Write out, exactly as they appear, only the lines running from the line with "ATOM 253 O O" to the final line of the listing; include both.

Input for this task:
--- START ---

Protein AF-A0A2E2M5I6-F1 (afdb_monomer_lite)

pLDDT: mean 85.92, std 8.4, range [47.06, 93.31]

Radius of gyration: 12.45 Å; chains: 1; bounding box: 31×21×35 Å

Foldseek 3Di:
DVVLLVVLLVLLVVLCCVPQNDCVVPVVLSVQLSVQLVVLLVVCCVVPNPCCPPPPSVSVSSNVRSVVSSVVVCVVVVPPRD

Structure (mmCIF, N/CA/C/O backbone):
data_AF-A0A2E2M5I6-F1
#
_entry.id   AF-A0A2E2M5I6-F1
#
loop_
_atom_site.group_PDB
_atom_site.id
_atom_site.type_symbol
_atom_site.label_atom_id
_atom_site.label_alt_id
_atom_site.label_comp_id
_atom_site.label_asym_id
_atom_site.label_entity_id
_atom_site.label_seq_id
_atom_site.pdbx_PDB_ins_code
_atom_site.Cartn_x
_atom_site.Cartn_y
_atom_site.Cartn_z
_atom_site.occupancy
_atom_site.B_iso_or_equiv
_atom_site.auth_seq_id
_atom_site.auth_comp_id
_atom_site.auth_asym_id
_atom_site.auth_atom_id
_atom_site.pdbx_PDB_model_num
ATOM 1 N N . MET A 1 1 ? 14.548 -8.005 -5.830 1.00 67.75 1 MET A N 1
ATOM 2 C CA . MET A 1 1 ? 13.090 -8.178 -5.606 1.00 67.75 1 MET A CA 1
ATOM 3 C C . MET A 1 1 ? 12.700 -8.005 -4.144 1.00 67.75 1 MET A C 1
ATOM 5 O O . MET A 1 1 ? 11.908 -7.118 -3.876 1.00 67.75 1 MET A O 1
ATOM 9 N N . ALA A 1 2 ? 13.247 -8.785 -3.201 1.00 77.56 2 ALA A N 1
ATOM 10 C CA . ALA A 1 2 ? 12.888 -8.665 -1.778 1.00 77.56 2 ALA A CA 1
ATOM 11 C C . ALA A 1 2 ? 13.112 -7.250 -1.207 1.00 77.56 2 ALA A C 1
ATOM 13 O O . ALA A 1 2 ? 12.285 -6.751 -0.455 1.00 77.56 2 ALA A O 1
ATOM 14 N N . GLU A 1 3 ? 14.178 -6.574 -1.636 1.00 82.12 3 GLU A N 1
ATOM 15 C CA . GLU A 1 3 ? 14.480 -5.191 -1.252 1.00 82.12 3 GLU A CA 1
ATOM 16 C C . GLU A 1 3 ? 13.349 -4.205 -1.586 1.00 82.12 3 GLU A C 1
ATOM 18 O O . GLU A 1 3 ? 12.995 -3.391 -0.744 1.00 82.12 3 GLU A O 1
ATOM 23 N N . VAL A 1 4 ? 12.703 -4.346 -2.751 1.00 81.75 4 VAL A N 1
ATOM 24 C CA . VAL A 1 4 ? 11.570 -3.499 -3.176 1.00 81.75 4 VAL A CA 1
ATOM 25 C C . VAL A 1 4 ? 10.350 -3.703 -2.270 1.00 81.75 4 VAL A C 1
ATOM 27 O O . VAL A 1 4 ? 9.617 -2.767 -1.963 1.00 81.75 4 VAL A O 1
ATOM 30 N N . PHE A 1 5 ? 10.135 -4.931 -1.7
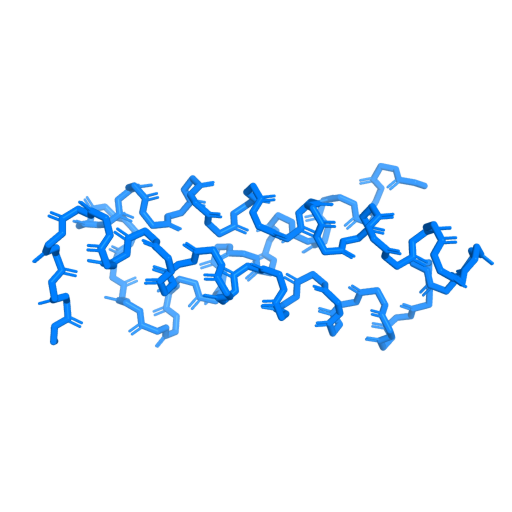93 1.00 81.12 5 PHE A N 1
ATOM 31 C CA . PHE A 1 5 ? 9.079 -5.211 -0.821 1.00 81.12 5 PHE A CA 1
ATOM 32 C C . PHE A 1 5 ? 9.414 -4.651 0.562 1.00 81.12 5 PHE A C 1
ATOM 34 O O . PHE A 1 5 ? 8.528 -4.142 1.242 1.00 81.12 5 PHE A O 1
ATOM 41 N N . ILE A 1 6 ? 10.683 -4.706 0.972 1.00 86.06 6 ILE A N 1
ATOM 42 C CA . ILE A 1 6 ? 11.142 -4.134 2.242 1.00 86.06 6 ILE A CA 1
ATOM 43 C C . ILE A 1 6 ? 11.001 -2.606 2.224 1.00 86.06 6 ILE A C 1
ATOM 45 O O . ILE A 1 6 ? 10.474 -2.034 3.178 1.00 86.06 6 ILE A O 1
ATOM 49 N N . THR A 1 7 ? 11.395 -1.933 1.140 1.00 86.19 7 THR A N 1
ATOM 50 C CA . THR A 1 7 ? 11.209 -0.480 1.010 1.00 86.19 7 THR A CA 1
ATOM 51 C C . THR A 1 7 ? 9.731 -0.107 0.993 1.00 86.19 7 THR A C 1
ATOM 53 O O . THR A 1 7 ? 9.330 0.803 1.718 1.00 86.19 7 THR A O 1
ATOM 56 N N . ALA A 1 8 ? 8.893 -0.850 0.266 1.00 85.06 8 ALA A N 1
ATOM 57 C CA . ALA A 1 8 ? 7.446 -0.650 0.266 1.00 85.06 8 ALA A CA 1
ATOM 58 C C . ALA A 1 8 ? 6.802 -0.887 1.641 1.00 85.06 8 ALA A C 1
ATOM 60 O O . ALA A 1 8 ? 5.867 -0.171 2.006 1.00 85.06 8 ALA A O 1
ATOM 61 N N . LEU A 1 9 ? 7.309 -1.840 2.432 1.00 88.62 9 LEU A N 1
ATOM 62 C CA . LEU A 1 9 ? 6.888 -2.049 3.819 1.00 88.62 9 LEU A CA 1
ATOM 63 C C . LEU A 1 9 ? 7.176 -0.803 4.660 1.00 88.62 9 LEU A C 1
ATOM 65 O O . LEU A 1 9 ? 6.250 -0.228 5.232 1.00 88.62 9 LEU A O 1
ATOM 69 N N . PHE A 1 10 ? 8.426 -0.335 4.693 1.00 89.50 10 PHE A N 1
ATOM 70 C CA . PHE A 1 10 ? 8.791 0.875 5.441 1.00 89.50 10 PHE A CA 1
ATOM 71 C C . PHE A 1 10 ? 8.009 2.105 4.978 1.00 89.50 10 PHE A C 1
ATOM 73 O O . PHE A 1 10 ? 7.551 2.905 5.801 1.00 89.50 10 PHE A O 1
ATOM 80 N N . LEU A 1 11 ? 7.803 2.232 3.669 1.00 89.81 11 LEU A N 1
ATOM 81 C CA . LEU A 1 11 ? 6.994 3.289 3.087 1.00 89.81 11 LEU A CA 1
ATOM 82 C C . LEU A 1 11 ? 5.548 3.197 3.578 1.00 89.81 11 LEU A C 1
ATOM 84 O O . LEU A 1 11 ? 5.015 4.197 4.036 1.00 89.81 11 LEU A O 1
ATOM 88 N N . SER A 1 12 ? 4.946 2.007 3.598 1.00 88.50 12 SER A N 1
ATOM 89 C CA . SER A 1 12 ? 3.581 1.779 4.094 1.00 88.50 12 SER A CA 1
ATOM 90 C C . SER A 1 12 ? 3.417 2.187 5.561 1.00 88.50 12 SER A C 1
ATOM 92 O O . SER A 1 12 ? 2.467 2.892 5.903 1.00 88.50 12 SER A O 1
ATOM 94 N N . PHE A 1 13 ? 4.372 1.826 6.425 1.00 88.06 13 PHE A N 1
ATOM 95 C CA . PHE A 1 13 ? 4.402 2.275 7.823 1.00 88.06 13 PHE A CA 1
ATOM 96 C C . PHE A 1 13 ? 4.491 3.804 7.927 1.00 88.06 13 PHE A C 1
ATOM 98 O O . PHE A 1 13 ? 3.732 4.437 8.669 1.00 88.06 13 PHE A O 1
ATOM 105 N N . THR A 1 14 ? 5.380 4.413 7.146 1.00 88.00 14 THR A N 1
ATOM 106 C CA . THR A 1 14 ? 5.572 5.869 7.112 1.00 88.00 14 THR A CA 1
ATOM 107 C C . THR A 1 14 ? 4.309 6.587 6.629 1.00 88.00 14 THR A C 1
ATOM 109 O O . THR A 1 14 ? 3.894 7.586 7.213 1.00 88.00 14 THR A O 1
ATOM 112 N N . LEU A 1 15 ? 3.638 6.038 5.619 1.00 87.94 15 LEU A N 1
ATOM 113 C CA . LEU A 1 15 ? 2.435 6.602 5.013 1.00 87.94 15 LEU A CA 1
ATOM 114 C C . LEU A 1 15 ? 1.249 6.560 5.985 1.00 87.94 15 LEU A C 1
ATOM 116 O O . LEU A 1 15 ? 0.555 7.560 6.150 1.00 87.94 15 LEU A O 1
ATOM 120 N N . VAL A 1 16 ? 1.069 5.459 6.726 1.00 87.00 16 VAL A N 1
ATOM 121 C CA . VAL A 1 16 ? 0.065 5.408 7.807 1.00 87.00 16 VAL A CA 1
ATOM 122 C C . VAL A 1 16 ? 0.399 6.399 8.917 1.00 87.00 16 VAL A C 1
ATOM 124 O O . VAL A 1 16 ? -0.506 7.052 9.436 1.00 87.00 16 VAL A O 1
ATOM 127 N N . ARG A 1 17 ? 1.685 6.556 9.265 1.00 87.94 17 ARG A N 1
ATOM 128 C CA . ARG A 1 17 ? 2.104 7.530 10.282 1.00 87.94 17 ARG A CA 1
ATOM 129 C C . ARG A 1 17 ? 1.733 8.955 9.882 1.00 87.94 17 ARG A C 1
ATOM 131 O O . ARG A 1 17 ? 1.258 9.704 10.729 1.00 87.94 17 ARG A O 1
ATOM 138 N N . LEU A 1 18 ? 1.941 9.301 8.613 1.00 86.75 18 LEU A N 1
ATOM 139 C CA . LEU A 1 18 ? 1.664 10.629 8.068 1.00 86.75 18 LEU A CA 1
ATOM 140 C C . LEU A 1 18 ? 0.165 10.904 7.901 1.00 86.75 18 LEU A C 1
ATOM 142 O O . LEU A 1 18 ? -0.275 12.002 8.218 1.00 86.75 18 LEU A O 1
ATOM 146 N N . ILE A 1 19 ? -0.619 9.928 7.429 1.00 85.69 19 ILE A N 1
ATOM 147 C CA . ILE A 1 19 ? -2.047 10.134 7.131 1.00 85.69 19 ILE A CA 1
ATOM 148 C C . ILE A 1 19 ? -2.937 9.925 8.362 1.00 85.69 19 ILE A C 1
ATOM 150 O O . ILE A 1 19 ? -3.856 10.703 8.593 1.00 85.69 19 ILE A O 1
ATOM 154 N N . LYS A 1 20 ? -2.709 8.858 9.139 1.00 81.81 20 LYS A N 1
ATOM 155 C CA . LYS A 1 20 ? -3.600 8.435 10.239 1.00 81.81 20 LYS A CA 1
ATOM 156 C C . LYS A 1 20 ? -3.012 8.685 11.631 1.00 81.81 20 LYS A C 1
ATOM 158 O O . LYS A 1 20 ? -3.748 8.708 12.615 1.00 81.81 20 LYS A O 1
ATOM 163 N N . GLY A 1 21 ? -1.696 8.861 11.750 1.00 84.12 21 GLY A N 1
ATOM 164 C CA . GLY A 1 21 ? -1.028 9.125 13.025 1.00 84.12 21 GLY A CA 1
ATOM 165 C C . GLY A 1 21 ? -0.464 7.869 13.697 1.00 84.12 21 GLY A C 1
ATOM 166 O O . GLY A 1 21 ? 0.396 7.184 13.156 1.00 84.12 21 GLY A O 1
ATOM 167 N N . SER A 1 22 ? -0.828 7.587 14.951 1.00 85.88 22 SER A N 1
ATOM 168 C CA . SER A 1 22 ? -0.197 6.488 15.708 1.00 85.88 22 SER A CA 1
ATOM 169 C C . SER A 1 22 ? -0.576 5.101 15.192 1.00 85.88 22 SER A C 1
ATOM 171 O O . SER A 1 22 ? -1.755 4.761 15.151 1.00 85.88 22 SER A O 1
ATOM 173 N N . TRP A 1 23 ? 0.428 4.266 14.895 1.00 83.12 23 TRP A N 1
ATOM 174 C CA . TRP A 1 23 ? 0.227 2.881 14.450 1.00 83.12 23 TRP A CA 1
ATOM 175 C C . TRP A 1 23 ? -0.541 2.039 15.465 1.00 83.12 23 TRP A C 1
ATOM 177 O O . TRP A 1 23 ? -1.402 1.258 15.084 1.00 83.12 23 TRP A O 1
ATOM 187 N N . SER A 1 24 ? -0.284 2.250 16.760 1.00 79.62 24 SER A N 1
ATOM 188 C CA . SER A 1 24 ? -0.965 1.526 17.842 1.00 79.62 24 SER A CA 1
ATOM 189 C C . SER A 1 24 ? -2.476 1.802 17.873 1.00 79.62 24 SER A C 1
ATOM 191 O O . SER A 1 24 ? -3.264 0.945 18.258 1.00 79.62 24 SER A O 1
ATOM 193 N N . ARG A 1 25 ? -2.901 2.982 17.398 1.00 79.75 25 ARG A N 1
ATOM 194 C CA . ARG A 1 25 ? -4.320 3.356 17.327 1.00 79.75 25 ARG A CA 1
ATOM 195 C C . ARG A 1 25 ? -5.015 2.801 16.080 1.00 79.75 25 ARG A C 1
ATOM 197 O O . ARG A 1 25 ? -6.221 2.587 16.117 1.00 79.75 25 ARG A O 1
ATOM 204 N N . TYR A 1 26 ? -4.263 2.552 15.005 1.00 81.94 26 TYR A N 1
ATOM 205 C CA . TYR A 1 26 ? -4.785 2.130 13.701 1.00 81.94 26 TYR A CA 1
ATOM 206 C C . TYR A 1 26 ? -3.985 0.959 13.090 1.00 81.94 26 TYR A C 1
ATOM 208 O O . TYR A 1 26 ? -3.450 1.087 11.985 1.00 81.94 26 TYR A O 1
ATOM 216 N N . PRO A 1 27 ? -3.897 -0.205 13.765 1.00 84.50 27 PRO A N 1
ATOM 217 C CA . PRO A 1 27 ? -3.125 -1.342 13.256 1.00 84.50 27 PRO A CA 1
ATOM 218 C C . PRO A 1 27 ? -3.729 -1.933 11.970 1.00 84.50 27 PRO A C 1
ATOM 220 O O . PRO A 1 27 ? -2.996 -2.393 11.097 1.00 84.50 27 PRO A O 1
ATOM 223 N N . GLY A 1 28 ? -5.058 -1.864 11.809 1.00 86.69 28 GLY A N 1
ATOM 224 C CA . GLY A 1 28 ? -5.749 -2.327 10.599 1.00 86.69 28 GLY A CA 1
ATOM 225 C C . GLY A 1 28 ? -5.348 -1.547 9.343 1.00 86.69 28 GLY A C 1
ATOM 226 O O . GLY A 1 28 ? -5.143 -2.139 8.287 1.00 86.69 28 GLY A O 1
ATOM 227 N N . HIS A 1 29 ? -5.134 -0.234 9.469 1.00 87.19 29 HIS A N 1
ATOM 228 C CA . HIS A 1 29 ? -4.677 0.616 8.366 1.00 87.19 29 HIS A CA 1
ATOM 229 C C . HIS A 1 29 ? -3.243 0.309 7.939 1.00 87.19 29 HIS A C 1
ATOM 231 O O . HIS A 1 29 ? -2.933 0.436 6.759 1.00 87.19 29 HIS A O 1
ATOM 237 N N . VAL A 1 30 ? -2.389 -0.130 8.870 1.00 89.06 30 VAL A N 1
ATOM 238 C CA . VAL A 1 30 ? -1.033 -0.619 8.563 1.00 89.06 30 VAL A CA 1
ATOM 239 C C . VAL A 1 30 ? -1.095 -1.903 7.745 1.00 89.06 30 VAL A C 1
ATOM 241 O O . VAL A 1 30 ? -0.430 -2.008 6.721 1.00 89.06 30 VAL A O 1
ATOM 244 N N . ALA A 1 31 ? -1.930 -2.863 8.138 1.00 90.06 31 ALA A N 1
ATOM 245 C CA . ALA A 1 31 ? -2.087 -4.090 7.363 1.00 90.06 31 ALA A CA 1
ATOM 246 C C . ALA A 1 31 ? -2.654 -3.808 5.958 1.00 90.06 31 ALA A C 1
ATOM 248 O O . ALA A 1 31 ? -2.137 -4.320 4.963 1.00 90.06 31 ALA A O 1
ATOM 249 N N . ALA A 1 32 ? -3.673 -2.945 5.867 1.00 92.44 32 ALA A N 1
ATOM 250 C CA . ALA A 1 32 ? -4.279 -2.552 4.598 1.00 92.44 32 ALA A CA 1
ATOM 251 C C . ALA A 1 32 ? -3.285 -1.833 3.675 1.00 92.44 32 ALA A C 1
ATOM 253 O O . ALA A 1 32 ? -3.250 -2.111 2.478 1.00 92.44 32 ALA A O 1
ATOM 254 N N . SER A 1 33 ? -2.455 -0.940 4.217 1.00 92.19 33 SER A N 1
ATOM 255 C CA . SER A 1 33 ? -1.474 -0.196 3.429 1.00 92.19 33 SER A CA 1
ATOM 256 C C . SER A 1 33 ? -0.366 -1.083 2.880 1.00 92.19 33 SER A C 1
ATOM 258 O O . SER A 1 33 ? -0.040 -0.977 1.701 1.00 92.19 33 SER A O 1
ATOM 260 N N . ILE A 1 34 ? 0.151 -2.009 3.691 1.00 91.75 34 ILE A N 1
ATOM 261 C CA . ILE A 1 34 ? 1.150 -2.991 3.261 1.00 91.75 34 ILE A CA 1
ATOM 262 C C . ILE A 1 34 ? 0.588 -3.839 2.121 1.00 91.75 34 ILE A C 1
ATOM 264 O O . ILE A 1 34 ? 1.222 -3.969 1.074 1.00 91.75 34 ILE A O 1
ATOM 268 N N . PHE A 1 35 ? -0.625 -4.368 2.298 1.00 93.19 35 PHE A N 1
ATOM 269 C CA . PHE A 1 35 ? -1.286 -5.164 1.270 1.00 93.19 35 PHE A CA 1
ATOM 270 C C . PHE A 1 35 ? -1.488 -4.358 -0.020 1.00 93.19 35 PHE A C 1
ATOM 272 O O . PHE A 1 35 ? -1.129 -4.815 -1.103 1.00 93.19 35 PHE A O 1
ATOM 279 N N . GLY A 1 36 ? -1.989 -3.126 0.092 1.00 92.25 36 GLY A N 1
ATOM 280 C CA . GLY A 1 36 ? -2.164 -2.224 -1.042 1.00 92.25 36 GLY A CA 1
ATOM 281 C C . GLY A 1 36 ? -0.867 -1.902 -1.773 1.00 92.25 36 GLY A C 1
ATOM 282 O O . GLY A 1 36 ? -0.839 -1.913 -3.001 1.00 92.25 36 GLY A O 1
ATOM 283 N N . GLY A 1 37 ? 0.218 -1.649 -1.040 1.00 91.81 37 GLY A N 1
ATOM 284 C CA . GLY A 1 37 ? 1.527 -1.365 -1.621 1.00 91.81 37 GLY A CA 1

--- END ---

Answer for the task:
ATOM 253 O O . ALA A 1 32 ? -3.250 -2.111 2.478 1.00 92.44 32 ALA A O 1
ATOM 254 N N . SER A 1 33 ? -2.455 -0.940 4.217 1.00 92.19 33 SER A N 1
ATOM 255 C CA . SER A 1 33 ? -1.474 -0.196 3.429 1.00 92.19 33 SER A CA 1
ATOM 256 C C . SER A 1 33 ? -0.366 -1.083 2.880 1.00 92.19 33 SER A C 1
ATOM 258 O O . SER A 1 33 ? -0.040 -0.977 1.701 1.00 92.19 33 SER A O 1
ATOM 260 N N . ILE A 1 34 ? 0.151 -2.009 3.691 1.00 91.75 34 ILE A N 1
ATOM 261 C CA . ILE A 1 34 ? 1.150 -2.991 3.261 1.00 91.75 34 ILE A CA 1
ATOM 262 C C . ILE A 1 34 ? 0.588 -3.839 2.121 1.00 91.75 34 ILE A C 1
ATOM 264 O O . ILE A 1 34 ? 1.222 -3.969 1.074 1.00 91.75 34 ILE A O 1
ATOM 268 N N . PHE A 1 35 ? -0.625 -4.368 2.298 1.00 93.19 35 PHE A N 1
ATOM 269 C CA . PHE A 1 35 ? -1.286 -5.164 1.270 1.00 93.19 35 PHE A CA 1
ATOM 270 C C . PHE A 1 35 ? -1.488 -4.358 -0.020 1.00 93.19 35 PHE A C 1
ATOM 272 O O . PHE A 1 35 ? -1.129 -4.815 -1.103 1.00 93.19 35 PHE A O 1
ATOM 279 N N . GLY A 1 36 ? -1.989 -3.126 0.092 1.00 92.25 36 GLY A N 1
ATOM 280 C CA . GLY A 1 36 ? -2.164 -2.224 -1.042 1.00 92.25 36 GLY A CA 1
ATOM 281 C C . GLY A 1 36 ? -0.867 -1.902 -1.773 1.00 92.25 36 GLY A C 1
ATOM 282 O O . GLY A 1 36 ? -0.839 -1.913 -3.001 1.00 92.25 36 GLY A O 1
ATOM 283 N N . GLY A 1 37 ? 0.218 -1.649 -1.040 1.00 91.81 37 GLY A N 1
ATOM 284 C CA . GLY A 1 37 ? 1.527 -1.365 -1.621 1.00 91.81 37 GLY A CA 1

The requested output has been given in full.